PROBLEM 3

We showed that in the Black-Scholes world we can price any European-style derivative, say with payoff h(S(T)), by computing an expected value:

V(S,t) = exp(-r(T-t)) E[h(S(T)]

where S(T) is the random variable obtained from the process:

dX = rXdt + sXdW X(t) = S

In shorthand: The derivative price is the present value of its expected payoff under an adjusted process for S. (a replaced by r.) Begin at time t with S = S(t) propagate S from t to T using the process look at S(T), the terminal value of S, as a random variable work out the expected value of the derivatives payoff based on that random variable then discount back from T to t.

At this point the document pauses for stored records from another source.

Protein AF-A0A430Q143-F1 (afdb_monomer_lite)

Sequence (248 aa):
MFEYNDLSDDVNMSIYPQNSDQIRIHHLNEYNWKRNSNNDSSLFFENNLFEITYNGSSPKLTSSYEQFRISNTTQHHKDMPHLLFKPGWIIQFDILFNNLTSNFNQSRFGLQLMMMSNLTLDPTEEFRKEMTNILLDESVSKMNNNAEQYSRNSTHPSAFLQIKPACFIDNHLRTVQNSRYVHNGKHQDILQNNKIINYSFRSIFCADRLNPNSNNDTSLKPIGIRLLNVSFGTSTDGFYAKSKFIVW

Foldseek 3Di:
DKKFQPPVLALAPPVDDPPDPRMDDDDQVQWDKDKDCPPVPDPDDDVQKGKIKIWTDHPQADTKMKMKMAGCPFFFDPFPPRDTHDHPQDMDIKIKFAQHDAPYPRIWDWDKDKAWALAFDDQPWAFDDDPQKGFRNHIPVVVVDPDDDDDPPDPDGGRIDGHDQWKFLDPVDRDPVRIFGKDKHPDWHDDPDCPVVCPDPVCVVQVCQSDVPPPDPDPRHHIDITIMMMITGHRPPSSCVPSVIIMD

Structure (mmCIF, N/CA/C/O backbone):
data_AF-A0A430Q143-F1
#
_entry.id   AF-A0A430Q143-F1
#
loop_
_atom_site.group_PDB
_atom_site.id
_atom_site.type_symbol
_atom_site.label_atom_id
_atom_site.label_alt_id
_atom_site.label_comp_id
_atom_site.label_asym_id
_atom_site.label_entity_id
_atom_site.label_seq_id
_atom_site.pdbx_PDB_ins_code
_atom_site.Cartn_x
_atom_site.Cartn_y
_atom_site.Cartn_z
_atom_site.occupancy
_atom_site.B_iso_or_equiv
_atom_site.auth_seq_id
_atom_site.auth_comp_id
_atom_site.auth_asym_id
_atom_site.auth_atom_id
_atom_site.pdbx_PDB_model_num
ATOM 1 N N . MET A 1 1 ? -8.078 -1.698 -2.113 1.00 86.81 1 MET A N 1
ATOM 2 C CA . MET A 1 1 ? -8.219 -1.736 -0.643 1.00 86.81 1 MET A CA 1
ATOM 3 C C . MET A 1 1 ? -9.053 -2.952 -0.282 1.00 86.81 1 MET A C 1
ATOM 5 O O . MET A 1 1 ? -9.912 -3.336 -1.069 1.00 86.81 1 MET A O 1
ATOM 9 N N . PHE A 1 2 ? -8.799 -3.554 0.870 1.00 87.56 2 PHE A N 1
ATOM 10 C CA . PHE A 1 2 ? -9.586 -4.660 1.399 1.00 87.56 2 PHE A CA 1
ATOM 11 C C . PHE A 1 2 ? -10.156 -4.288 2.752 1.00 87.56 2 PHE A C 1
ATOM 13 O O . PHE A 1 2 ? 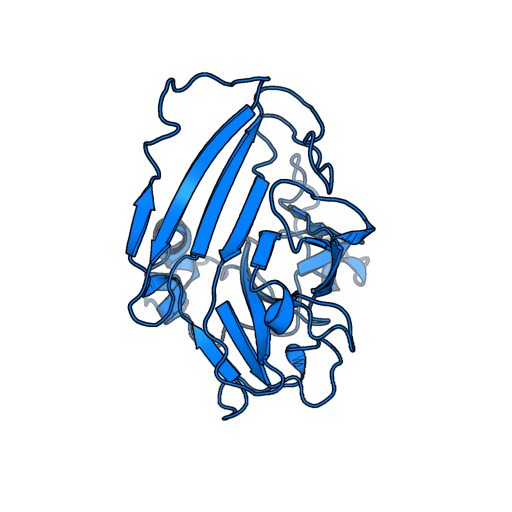-9.499 -3.603 3.533 1.00 87.56 2 PHE A O 1
ATOM 20 N N . GLU A 1 3 ? -11.347 -4.792 3.013 1.00 87.94 3 GLU A N 1
ATOM 21 C CA . GLU A 1 3 ? -11.880 -4.979 4.347 1.00 87.94 3 GLU A CA 1
ATOM 22 C C . GLU A 1 3 ? -12.007 -6.486 4.578 1.00 87.94 3 GLU A C 1
ATOM 24 O O . GLU A 1 3 ? -12.503 -7.188 3.700 1.00 87.94 3 GLU A O 1
ATOM 29 N N . TYR A 1 4 ? -11.577 -7.004 5.720 1.00 88.62 4 TYR A N 1
ATOM 30 C CA . TYR A 1 4 ? -11.740 -8.416 6.048 1.00 88.62 4 TYR A CA 1
ATOM 31 C C . TYR A 1 4 ? -12.174 -8.601 7.498 1.00 88.62 4 TYR A C 1
ATOM 33 O O . TYR A 1 4 ? -11.926 -7.747 8.352 1.00 88.62 4 TYR A O 1
ATOM 41 N N . ASN A 1 5 ? -12.868 -9.703 7.758 1.00 88.38 5 ASN A N 1
ATOM 42 C CA . ASN A 1 5 ? -13.300 -10.082 9.092 1.00 88.38 5 ASN A CA 1
ATOM 43 C C . ASN A 1 5 ? -12.167 -10.837 9.790 1.00 88.38 5 ASN A C 1
ATOM 45 O O . ASN A 1 5 ? -11.979 -12.030 9.552 1.00 88.38 5 ASN A O 1
ATOM 49 N N . ASP A 1 6 ? -11.395 -10.138 10.617 1.00 86.31 6 ASP A N 1
ATOM 50 C CA . ASP A 1 6 ? -10.249 -10.713 11.314 1.00 86.31 6 ASP A CA 1
ATOM 51 C C . ASP A 1 6 ? -10.681 -11.512 12.549 1.00 86.31 6 ASP A C 1
ATOM 53 O O . ASP A 1 6 ? -10.524 -11.076 13.689 1.00 86.31 6 ASP A O 1
ATOM 57 N N . LEU A 1 7 ? -11.262 -12.688 12.307 1.00 84.94 7 LEU A N 1
ATOM 58 C CA . LEU A 1 7 ? -11.804 -13.564 13.351 1.00 84.94 7 LEU A CA 1
ATOM 59 C C . LEU A 1 7 ? -10.733 -14.018 14.352 1.00 84.94 7 LEU A C 1
ATOM 61 O O . LEU A 1 7 ? -11.012 -14.168 15.542 1.00 84.94 7 LEU A O 1
ATOM 65 N N . SER A 1 8 ? -9.519 -14.240 13.849 1.00 84.56 8 SER A N 1
ATOM 66 C CA . SER A 1 8 ? -8.346 -14.672 14.616 1.00 84.56 8 SER A CA 1
ATOM 67 C C . SER A 1 8 ? -7.631 -13.515 15.306 1.00 84.56 8 SER A C 1
ATOM 69 O O . SER A 1 8 ? -6.799 -13.752 16.181 1.00 84.56 8 SER A O 1
ATOM 71 N N . ASP A 1 9 ? -7.942 -12.282 14.901 1.00 82.88 9 ASP A N 1
ATOM 72 C CA . ASP A 1 9 ? -7.327 -11.063 15.402 1.00 82.88 9 ASP A CA 1
ATOM 73 C C . ASP A 1 9 ? -5.793 -11.038 15.223 1.00 82.88 9 ASP A C 1
ATOM 75 O O . ASP A 1 9 ? -5.040 -10.572 16.080 1.00 82.88 9 ASP A O 1
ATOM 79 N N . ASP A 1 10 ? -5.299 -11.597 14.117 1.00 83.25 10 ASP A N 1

Note: If the stock pays a dividend rate q then the process we need to use is:

dX = (r-q)Xdt + sXdW

[1] Write S(T) = S(t) exp(Z) where Z is a normally-distributed random variable. Whats the mean and standard deviation of Z?

[2] Can you draw a picture of the density function for S(T)? Is the distribution symmetric around its mean?

[3] Suppose the payoff of the derivative is h(S(T)) = (S(T))². Can you write the formula for V(S,t)?

[4] How about if h(S(T)) = 1/S(T) ?

[5] Suppose h(S(T)) = I(S(T) > K) where I(.) is the indicator function. This means that its value is 1 if the condition () is true and 0 otherwise. Can you write a formula for V(S,t)?

[6] For the last example is the vega of the option dV/ds ... always positive? Vega is always positive for regular calls and puts.